# I think I found betta paradise...



## Rjb5584 (Sep 22, 2011)

Stopped into a little hole-in-the-wall fish store I passed literally tens-of-thousands of times before, simply on a whim.

Turns out they have dozens and dozens of show-quality bettas, imported straight from SE Asia, and dirt-cheap at that! Half the price ofthe big-box stores!

The top four I'm looking at, and can't decide (wish I could show the pics--all these are males):

a blue and white HM butterfly
a HM platinum and red dragon
a turquoise/baby blue and black HMPK
a platinum and red dragon HMPK

REALLY wish I found this place sooner! Absolutely can't believe it! Plus, they keep the water crystal-clear--the containers are a little small, especially for the giants, but considering how quickly they sell them, it's a non-issue.

Moral of the story: exhaust all the possibilities, no matter how remote you think they might be!

Based on the super brief description, which of those four would you grab?


----------



## Bambi (Sep 11, 2011)

Oooo, ilove hole in the wall places like that. I would get the dragon halfmoon and or the blue and white halfmoon.


----------



## tpocicat (Aug 8, 2011)

We have one like that here too! The name is Seven Seas, so I thought it was mainly marine fish, but while they have them too, they have some absolutely beautiful Bettas! I got a half moon melano and red female there!


----------



## Rjb5584 (Sep 22, 2011)

Bambi said:


> Oooo, ilove hole in the wall places like that. I would get the dragon halfmoon and or the blue and white halfmoon.
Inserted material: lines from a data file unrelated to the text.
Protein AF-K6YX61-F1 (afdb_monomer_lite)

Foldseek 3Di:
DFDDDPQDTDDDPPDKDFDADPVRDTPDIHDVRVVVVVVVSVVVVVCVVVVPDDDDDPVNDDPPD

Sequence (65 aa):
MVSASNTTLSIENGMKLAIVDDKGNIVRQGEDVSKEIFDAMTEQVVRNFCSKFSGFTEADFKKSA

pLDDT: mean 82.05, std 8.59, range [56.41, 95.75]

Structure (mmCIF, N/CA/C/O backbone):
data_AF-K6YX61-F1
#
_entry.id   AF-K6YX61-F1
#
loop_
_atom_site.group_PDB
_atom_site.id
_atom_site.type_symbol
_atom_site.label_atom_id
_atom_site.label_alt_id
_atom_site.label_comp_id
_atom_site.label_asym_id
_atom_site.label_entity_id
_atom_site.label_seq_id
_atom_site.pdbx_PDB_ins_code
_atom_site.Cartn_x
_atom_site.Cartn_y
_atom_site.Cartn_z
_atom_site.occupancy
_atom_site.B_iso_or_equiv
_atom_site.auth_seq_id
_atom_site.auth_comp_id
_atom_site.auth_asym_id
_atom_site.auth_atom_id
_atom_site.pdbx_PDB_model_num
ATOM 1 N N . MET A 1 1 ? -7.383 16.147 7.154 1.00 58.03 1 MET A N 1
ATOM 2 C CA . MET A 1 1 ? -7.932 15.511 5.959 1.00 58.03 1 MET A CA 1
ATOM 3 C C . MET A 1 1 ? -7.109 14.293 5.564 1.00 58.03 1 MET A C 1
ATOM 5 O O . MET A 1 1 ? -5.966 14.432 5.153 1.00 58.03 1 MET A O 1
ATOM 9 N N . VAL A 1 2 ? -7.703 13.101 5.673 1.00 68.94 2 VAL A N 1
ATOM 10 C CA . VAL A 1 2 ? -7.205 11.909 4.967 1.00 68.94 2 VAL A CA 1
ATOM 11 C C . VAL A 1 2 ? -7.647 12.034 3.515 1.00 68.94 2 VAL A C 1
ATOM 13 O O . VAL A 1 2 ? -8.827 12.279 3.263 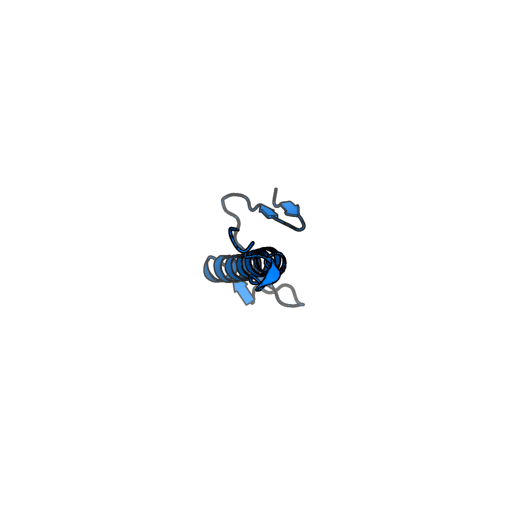1.00 68.94 2 VAL A O 1
ATOM 16 N N . SER A 1 3 ? -6.725 11.898 2.567 1.00 78.38 3 SER A N 1
ATOM 17 C CA . SER A 1 3 ? -7.055 11.888 1.141 1.00 78.38 3 SER A CA 1
ATOM 18 C C . SER A 1 3 ? -6.454 10.661 0.471 1.00 78.38 3 SER A C 1
ATOM 20 O O . SER A 1 3 ? -5.304 10.300 0.709 1.00 78.38 3 SER A O 1
A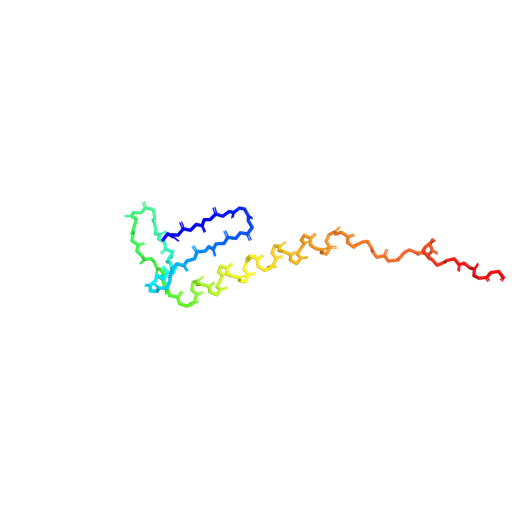TOM 22 N N . ALA A 1 4 ? -7.253 9.996 -0.355 1.00 72.62 4 ALA A N 1
ATOM 23 C CA . ALA A 1 4 ? -6.831 8.841 -1.130 1.00 72.62 4 ALA A CA 1
ATOM 24 C C . ALA A 1 4 ? -7.082 9.114 -2.614 1.00 72.62 4 ALA A C 1
ATOM 26 O O . ALA A 1 4 ? -8.127 9.642 -2.995 1.00 72.62 4 ALA A O 1
ATOM 27 N N . SER A 1 5 ? -6.112 8.760 -3.444 1.00 76.50 5 SER A N 1
ATOM 28 C CA . SER A 1 5 ? -6.202 8.723 -4.898 1.00 76.50 5 SER A CA 1
ATOM 29 C C . SER A 1 5 ? -5.768 7.341 -5.383 1.00 76.50 5 SE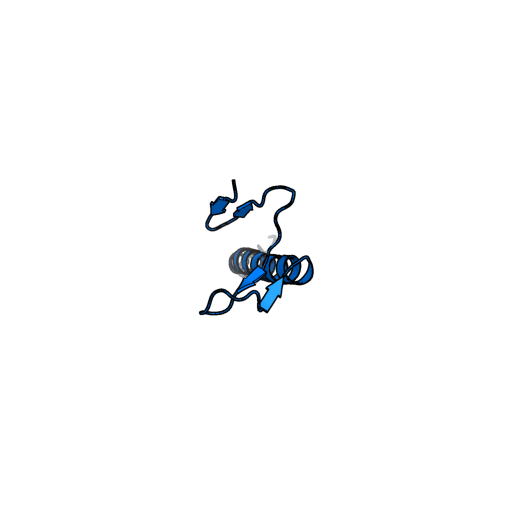R A C 1
ATOM 31 O O . SER A 1 5 ? -5.234 6.538 -4.617 1.00 76.50 5 SER A O 1
ATOM 33 N N . ASN A 1 6 ? -5.917 7.081 -6.681 1.00 68.69 6 ASN A N 1
ATOM 34 C CA . ASN A 1 6 ? -5.443 5.835 -7.290 1.00 68.69 6 ASN A CA 1
ATOM 35 C C . ASN A 1 6 ? -3.916 5.640 -7.183 1.00 68.69 6 ASN A C 1
ATOM 37 O O . ASN A 1 6 ? -3.417 4.565 -7.499 1.00 68.69 6 ASN A O 1
ATOM 41 N N . THR A 1 7 ? -3.167 6.672 -6.783 1.00 68.56 7 THR A N 1
ATOM 42 C CA . THR A 1 7 ? -1.698 6.660 -6.731 1.00 68.56 7 THR A CA 1
ATOM 43 C C . THR A 1 7 ? -1.128 7.096 -5.387 1.00 68.56 7 THR A C 1
ATOM 45 O O . THR A 1 7 ? 0.089 7.107 -5.220 1.00 68.56 7 THR A O 1
ATOM 48 N N . THR A 1 8 ? -1.959 7.544 -4.446 1.00 68.88 8 THR A N 1
ATOM 49 C CA . THR A 1 8 ? -1.463 8.214 -3.240 1.00 68.88 8 THR A CA 1
ATOM 50 C C . THR A 1 8 ? -2.439 8.071 -2.087 1.00 68.88 8 THR A C 1
ATOM 52 O O . THR A 1 8 ? -3.638 8.269 -2.255 1.00 68.88 8 THR A O 1
ATOM 55 N N . LEU A 1 9 ? -1.906 7.805 -0.899 1.00 78.19 9 LEU A N 1
ATOM 56 C CA . LEU A 1 9 ? -2.632 7.872 0.361 1.00 78.19 9 LEU A CA 1
ATOM 57 C C . LEU A 1 9 ? -1.953 8.928 1.236 1.00 78.19 9 LEU A C 1
ATOM 59 O O . LEU A 1 9 ? -0.791 8.775 1.604 1.00 78.19 9 LEU A O 1
ATOM 63 N N . SER A 1 10 ? -2.661 10.016 1.528 1.00 81.25 10 SER A N 1
ATOM 64 C CA . SER A 1 10 ? -2.210 11.074 2.427 1.00 81.25 10 SER A CA 1
ATOM 65 C C . SER A 1 10 ? -2.915 10.935 3.767 1.00 81.25 10 SER A C 1
ATOM 67 O O . SER A 1 10 ? -4.147 10.907 3.844 1.00 81.25 10 SER A O 1
ATOM 69 N N . ILE A 1 11 ? -2.114 10.828 4.820 1.00 81.19 11 ILE A N 1
ATOM 70 C CA . ILE A 1 11 ? -2.564 10.613 6.190 1.00 81.19 11 ILE A CA 1
ATOM 71 C C . ILE A 1 11 ? -2.032 11.774 7.024 1.00 81.19 11 ILE A C 1
ATOM 73 O O . ILE A 1 11 ? -0.852 12.109 6.946 1.00 81.19 11 ILE A O 1
ATOM 77 N N . GLU A 1 12 ? -2.902 12.403 7.807 1.00 83.38 12 GLU A N 1
ATOM 78 C CA . GLU A 1 12 ? -2.492 13.478 8.708 1.00 83.38 12 GLU A CA 1
ATOM 79 C C . GLU A 1 12 ? -1.649 12.974 9.879 1.00 83.38 12 GLU A C 1
ATOM 81 O O . GLU A 1 12 ? -1.834 11.862 10.378 1.00 83.38 12 GLU A O 1
ATOM 86 N N . ASN A 1 13 ? -0.763 13.841 10.372 1.00 78.50 13 ASN A N 1
ATOM 87 C CA . ASN A 1 13 ? -0.012 13.572 11.592 1.00 78.50 13 ASN A CA 1
ATOM 88 C C . ASN A 1 13 ? -0.959 13.278 12.766 1.00 78.50 13 ASN A C 1
ATOM 90 O O . ASN A 1 13 ? -1.908 14.017 13.016 1.00 78.50 13 ASN A O 1
ATOM 94 N N . GLY A 1 14 ? -0.671 12.199 13.498 1.00 81.81 14 GLY A N 1
ATOM 95 C CA . GLY A 1 14 ? -1.490 11.712 14.614 1.00 81.81 14 GLY A CA 1
ATOM 96 C C . GLY A 1 14 ? -2.495 10.618 14.239 1.00 81.81 14 GLY A C 1
ATOM 97 O O . GLY A 1 14 ? -3.043 9.976 15.132 1.00 81.81 14 GLY A O 1
ATOM 98 N N . MET A 1 15 ? -2.694 10.346 12.947 1.00 83.25 15 MET A N 1
ATOM 99 C CA . MET A 1 15 ? -3.542 9.254 12.462 1.00 83.25 15 MET A CA 1
ATOM 100 C C . MET A 1 15 ? -2.713 7.983 12.218 1.00 83.25 15 MET A C 1
ATOM 102 O O . MET A 1 15 ? -1.522 8.047 11.912 1.00 83.25 15 MET A O 1
ATOM 106 N N . LYS A 1 16 ? -3.341 6.810 12.359 1.00 84.00 16 LYS A N 1
ATOM 107 C CA . LYS A 1 16 ? -2.708 5.497 12.146 1.00 84.00 16 LYS A CA 1
ATOM 108 C C . LYS A 1 16 ? -3.566 4.631 11.233 1.00 84.00 16 LYS A C 1
ATOM 110 O O . LYS A 1 16 ? -4.787 4.762 11.225 1.00 84.00 16 LYS A O 1
ATOM 115 N N . LEU A 1 17 ? -2.917 3.730 10.499 1.00 87.44 17 LEU A N 1
ATOM 116 C CA . LEU A 1 17 ? -3.601 2.729 9.687 1.00 87.44 17 LEU A CA 1
ATOM 117 C C . LEU A 1 17 ? -4.045 1.544 10.5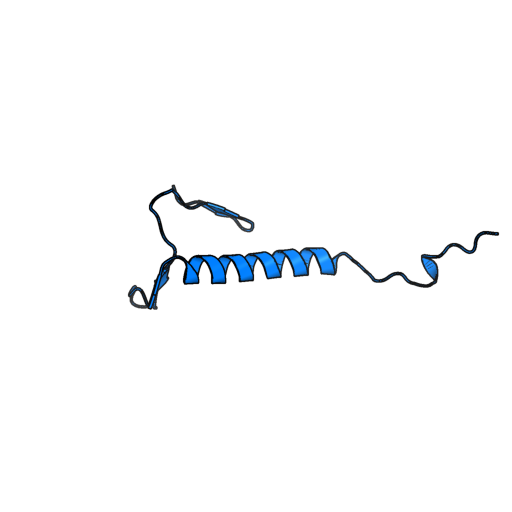44 1.00 87.44 17 LEU A C 1
ATOM 119 O O . LEU A 1 17 ? -3.354 1.150 11.488 1.00 87.44 17 LEU A O 1
ATOM 123 N N . ALA A 1 18 ? -5.205 0.992 10.197 1.00 89.94 18 ALA A N 1
ATOM 124 C CA . ALA A 1 18 ? -5.801 -0.161 10.847 1.00 89.94 18 ALA A CA 1
ATOM 125 C C . ALA A 1 18 ? -6.495 -1.062 9.820 1.00 89.94 18 ALA A C 1
ATOM 127 O O . ALA A 1 18 ? -7.115 -0.578 8.875 1.00 89.94 18 ALA A O 1
ATOM 128 N N . ILE A 1 19 ? -6.398 -2.371 10.033 1.00 88.69 19 ILE A N 1
ATOM 129 C CA . ILE A 1 19 ? -7.209 -3.388 9.369 1.00 88.69 19 ILE A CA 1
ATOM 130 C C . ILE A 1 19 ? -8.423 -3.621 10.258 1.00 88.69 19 ILE A C 1
ATOM 132 O O . ILE A 1 19 ? -8.268 -3.953 11.437 1.00 88.69 19 ILE A O 1
ATOM 136 N N . VAL A 1 20 ? -9.612 -3.447 9.691 1.00 92.69 20 VAL A N 1
ATOM 137 C CA . VAL A 1 20 ? -10.888 -3.661 10.376 1.00 92.69 20 VAL A CA 1
ATOM 138 C C . VAL A 1 20 ? -11.604 -4.878 9.806 1.00 92.69 20 VAL A C 1
ATOM 140 O O . VAL A 1 20 ? -11.490 -5.154 8.611 1.00 92.69 20 VAL A O 1
ATOM 143 N N . ASP A 1 21 ? -12.311 -5.618 10.657 1.00 94.06 21 ASP A N 1
ATOM 144 C CA . ASP A 1 21 ? -13.212 -6.679 10.207 1.00 94.06 21 ASP A CA 1
ATOM 145 C C . ASP A 1 21 ? -14.530 -6.102 9.655 1.00 94.06 21 ASP A C 1
ATOM 147 O O . ASP A 1 21 ? -14.785 -4.895 9.686 1.00 94.06 21 ASP A O 1
ATOM 151 N N . ASP A 1 22 ? -15.386 -6.984 9.146 1.00 95.75 22 ASP A N 1
ATOM 152 C CA . ASP A 1 22 ? -16.711 -6.659 8.608 1.00 95.75 22 ASP A CA 1
ATOM 153 C C . ASP A 1 22 ? -17.681 -6.079 9.652 1.00 95.75 22 ASP A C 1
ATOM 155 O O . ASP A 1 22 ? -18.691 -5.469 9.298 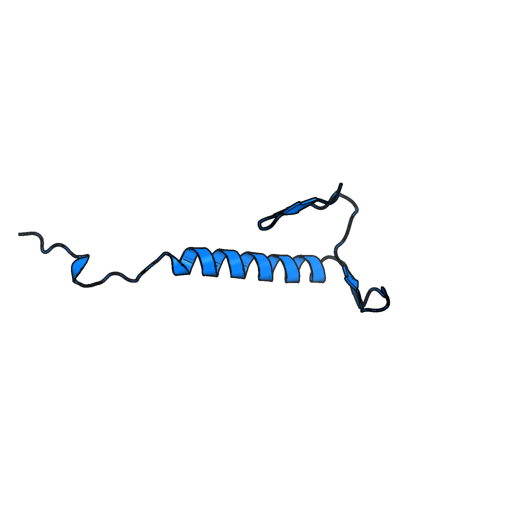1.00 95.75 22 ASP A O 1
ATOM 159 N N . LYS A 1 23 ? -17.365 -6.228 10.940 1.00 95.31 23 LYS A N 1
ATOM 160 C CA . LYS A 1 23 ? -18.118 -5.685 12.075 1.00 95.31 23 LYS A CA 1
ATOM 161 C C . LYS A 1 23 ? -17.539 -4.361 12.581 1.00 95.31 23 LYS A C 1
ATOM 163 O O . LYS A 1 23 ? -18.098 -3.779 13.509 1.00 95.31 23 LYS A O 1
ATOM 168 N N . GLY A 1 24 ? -16.454 -3.874 11.978 1.00 91.62 24 GLY A N 1
ATOM 169 C CA . GLY A 1 24 ? -15.781 -2.632 12.351 1.00 91.62 24 GLY A CA 1
ATOM 170 C C . GLY A 1 24 ? -14.812 -2.762 13.528 1.00 91.62 24 GLY A C 1
ATOM 171 O O . GLY A 1 24 ? -14.354 -1.743 14.047 1.00 91.62 24 GLY A O 1
ATOM 172 N N . ASN A 1 25 ? -14.474 -3.978 13.963 1.00 94.94 25 ASN A N 1
ATOM 173 C CA . ASN A 1 25 ? -13.460 -4.184 14.994 1.00 94.94 25 ASN A CA 1
ATOM 174 C C . ASN A 1 25 ? -12.064 -4.037 14.396 1.00 94.94 25 ASN A C 1
ATOM 176 O O . ASN A 1 25 ? -11.776 -4.563 13.322 1.00 94.94 25 ASN A O 1
ATOM 180 N N . ILE A 1 26 ? -11.166 -3.377 15.126 1.00 93.00 26 ILE A N 1
ATOM 181 C CA . ILE A 1 26 ? -9.753 -3.287 14.751 1.00 93.00 26 ILE A CA 1
ATOM 182 C C . ILE A 1 26 ? -9.100 -4.656 14.957 1.00 93.00 26 ILE A C 1
ATOM 184 O O . ILE A 1 26 ? -8.932 -5.108 16.088 1.00 93.00 26 ILE A O 1
ATOM 188 N N . VAL A 1 27 ? -8.698 -5.293 13.860 1.00 92.94 27 VAL A N 1
ATOM 189 C CA . VAL A 1 27 ? -7.974 -6.571 13.857 1.00 92.94 27 VAL A CA 1
ATOM 190 C C . VAL A 1 27 ? -6.474 -6.332 14.034 1.00 92.94 27 VAL A C 1
ATOM 192 O O . VAL A 1 27 ? -5.816 -7.026 14.806 1.00 92.94 27 VAL A O 1
ATOM 195 N N . ARG A 1 28 ? -5.922 -5.334 13.331 1.00 91.62 28 ARG A N 1
ATOM 196 C CA . ARG A 1 28 ? -4.508 -4.916 13.408 1.00 91.62 28 ARG A CA 1
ATOM 197 C C . ARG A 1 28 ? -4.408 -3.406 13.222 1.00 91.62 28 ARG A C 1
ATOM 199 O O . ARG A 1 28 ? -5.216 -2.833 12.503 1.00 91.62 28 ARG A O 1
ATOM 206 N N . GLN A 1 29 ? -3.415 -2.756 13.824 1.00 90.44 29 GLN A N 1
ATOM 207 C CA . GLN A 1 29 ? -3.186 -1.316 13.654 1.00 90.44 29 GLN A CA 1
ATOM 208 C C . GLN A 1 29 ? -1.724 -0.929 13.872 1.00 90.44 29 GLN A C 1
ATOM 210 O O . GLN A 1 29 ? -0.973 -1.663 14.509 1.00 90.44 29 GLN A O 1
ATOM 215 N N . GLY A 1 30 ? -1.354 0.267 13.418 1.00 84.38 30 GLY A N 1
ATOM 216 C CA . GLY A 1 30 ? -0.047 0.864 13.682 1.00 84.38 30 GLY A CA 1
ATOM 217 C C . GLY A 1 30 ? 0.971 0.620 12.573 1.00 84.38 30 GLY A C 1
ATOM 218 O O . GLY A 1 30 ? 0.614 0.446 11.411 1.00 84.38 30 GLY A O 1
ATOM 219 N N . GLU A 1 31 ? 2.250 0.674 12.938 1.00 85.06 31 GLU A N 1
ATOM 220 C CA . GLU A 1 31 ? 3.371 0.738 11.994 1.00 85.06 31 GLU A CA 1
ATOM 221 C C . GLU A 1 31 ? 3.472 -0.500 11.096 1.00 85.06 31 GLU A C 1
ATOM 223 O O . GLU A 1 31 ? 3.699 -0.360 9.896 1.00 85.06 31 GLU A O 1
ATOM 228 N N . ASP A 1 32 ? 3.181 -1.688 11.631 1.00 86.38 32 ASP A N 1
ATOM 229 C CA . ASP A 1 32 ? 3.180 -2.935 10.859 1.00 86.38 32 ASP A CA 1
ATOM 230 C C . ASP A 1 32 ? 2.151 -2.916 9.721 1.00 86.38 32 ASP A C 1
ATOM 232 O O . ASP A 1 32 ? 2.438 -3.368 8.615 1.00 86.38 32 ASP A O 1
ATOM 236 N N . VAL A 1 33 ? 0.960 -2.360 9.973 1.00 88.44 33 VAL A N 1
ATOM 237 C CA . VAL A 1 33 ? -0.091 -2.221 8.951 1.00 88.44 33 VAL A CA 1
ATOM 238 C C . VAL A 1 33 ? 0.317 -1.184 7.910 1.00 88.44 33 VAL A C 1
ATOM 240 O O . VAL A 1 33 ? 0.138 -1.405 6.713 1.00 88.44 33 VAL A O 1
ATOM 243 N N . SER A 1 34 ? 0.901 -0.065 8.350 1.00 84.31 34 SER A N 1
ATOM 244 C CA . SER A 1 34 ? 1.417 0.958 7.439 1.00 84.31 34 SER A CA 1
ATOM 245 C C . SER A 1 34 ? 2.492 0.403 6.510 1.00 84.31 34 SER A C 1
ATOM 247 O O . SER A 1 34 ? 2.458 0.676 5.312 1.00 84.31 34 SER A O 1
ATOM 249 N N . LYS A 1 35 ? 3.417 -0.398 7.046 1.00 85.75 35 LYS A N 1
ATOM 250 C CA . LYS A 1 35 ? 4.490 -1.024 6.275 1.00 85.75 35 LYS A CA 1
ATOM 251 C C . LYS A 1 35 ? 3.943 -2.021 5.258 1.00 85.75 35 LYS A C 1
ATOM 253 O O . LYS A 1 35 ? 4.301 -1.939 4.094 1.00 85.75 35 LYS A O 1
ATOM 258 N N . GLU A 1 36 ? 3.036 -2.901 5.673 1.00 87.75 36 GLU A N 1
ATOM 259 C CA . GLU A 1 36 ? 2.427 -3.904 4.791 1.00 87.75 36 GLU A CA 1
ATOM 260 C C . GLU A 1 36 ? 1.700 -3.260 3.598 1.00 87.75 36 GLU A C 1
ATOM 262 O O . GLU A 1 36 ? 1.880 -3.674 2.452 1.00 87.75 36 GLU A O 1
ATOM 267 N N . ILE A 1 37 ? 0.937 -2.190 3.848 1.00 84.38 37 ILE A N 1
ATOM 268 C CA . ILE A 1 37 ? 0.266 -1.425 2.789 1.00 84.38 37 ILE A CA 1
ATOM 269 C C . ILE A 1 37 ? 1.292 -0.738 1.882 1.00 84.38 37 ILE A C 1
ATOM 271 O O . ILE A 1 37 ? 1.155 -0.771 0.658 1.00 84.38 37 ILE A O 1
ATOM 275 N N . PHE A 1 38 ? 2.327 -0.127 2.459 1.00 84.50 38 PHE A N 1
ATOM 276 C CA . PHE A 1 38 ? 3.360 0.565 1.694 1.00 84.50 38 PHE A CA 1
ATOM 277 C C . PHE A 1 38 ? 4.166 -0.390 0.801 1.00 84.50 38 PHE A C 1
ATOM 279 O O . PHE A 1 38 ? 4.432 -0.071 -0.361 1.00 84.50 38 PHE A O 1
ATOM 286 N N . ASP A 1 39 ? 4.495 -1.578 1.305 1.00 87.00 39 ASP A N 1
ATOM 287 C CA . ASP A 1 39 ? 5.186 -2.629 0.559 1.00 87.00 39 ASP A CA 1
ATOM 288 C C . ASP A 1 39 ? 4.323 -3.103 -0.624 1.00 87.00 39 ASP A C 1
ATOM 290 O O . ASP A 1 39 ? 4.804 -3.160 -1.758 1.00 87.00 39 ASP A O 1
ATOM 294 N N . ALA A 1 40 ? 3.024 -3.337 -0.404 1.00 86.06 40 ALA A N 1
ATOM 295 C CA . ALA A 1 40 ? 2.088 -3.728 -1.462 1.00 86.06 40 ALA A CA 1
ATOM 296 C C . ALA A 1 40 ? 1.932 -2.647 -2.551 1.00 86.06 40 ALA A C 1
ATOM 298 O O . ALA A 1 40 ? 1.955 -2.949 -3.750 1.00 86.06 40 ALA A O 1
ATOM 299 N N . MET A 1 41 ? 1.821 -1.373 -2.153 1.00 84.00 41 MET A N 1
ATOM 300 C CA . MET A 1 41 ? 1.784 -0.242 -3.089 1.00 84.00 41 MET A CA 1
ATOM 301 C C . MET A 1 41 ? 3.083 -0.144 -3.899 1.00 84.00 41 MET A C 1
ATOM 303 O O . MET A 1 41 ? 3.044 0.046 -5.118 1.00 84.00 41 MET A O 1
ATOM 307 N N . THR A 1 42 ? 4.233 -0.317 -3.243 1.00 85.38 42 THR A N 1
ATOM 308 C CA . THR A 1 42 ? 5.554 -0.284 -3.885 1.00 85.38 42 THR A CA 1
ATOM 309 C C . THR A 1 42 ? 5.689 -1.395 -4.918 1.00 85.38 42 THR A C 1
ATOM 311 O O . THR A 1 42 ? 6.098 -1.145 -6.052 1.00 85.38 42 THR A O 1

The dragon hmpk or the standard dragon hm?

I spent two hours in there trying to decide before leaving so I could think about it some more.

Yeah, this place is simply called "Tropical Fish", and their logo is a clown fish, so I figured it was all saltwater too, but it turns out the owner is a real hardcore betta enthusiast!


----------



## Bambi (Sep 11, 2011)

The standard halfmoon xD I love HMPK, but i'd love to see more dragom HM's around.


----------



## Rjb5584 (Sep 22, 2011)

I'm a little reluctant to get the non PKs cuz I already have a HM, a SDeT, and a DeT, but no PKs or CTs. But the color strength on both the non-PKs were literally jaw-dropping.


----------



## Bambi (Sep 11, 2011)

Haha then get the PK's xD Alot of the PK's coming around these days do have really awesome color, probably because they're not as focused on the fins as say a HM breeder would be(working for the ideal shape and all)


----------



## Nubster (Aug 1, 2011)

Where is this located? Website? Do they ship? Will you buy and ship? There isn't anyplace around me that has really nice Bettas other than Petco an hour away and a Petsmart about an hour twenty minutes away.


----------



## Rjb5584 (Sep 22, 2011)

I live in southern California. Not sure they have a website. They might ship--no idea. It was my first time there, so I have no idea what their policies are or what they are like.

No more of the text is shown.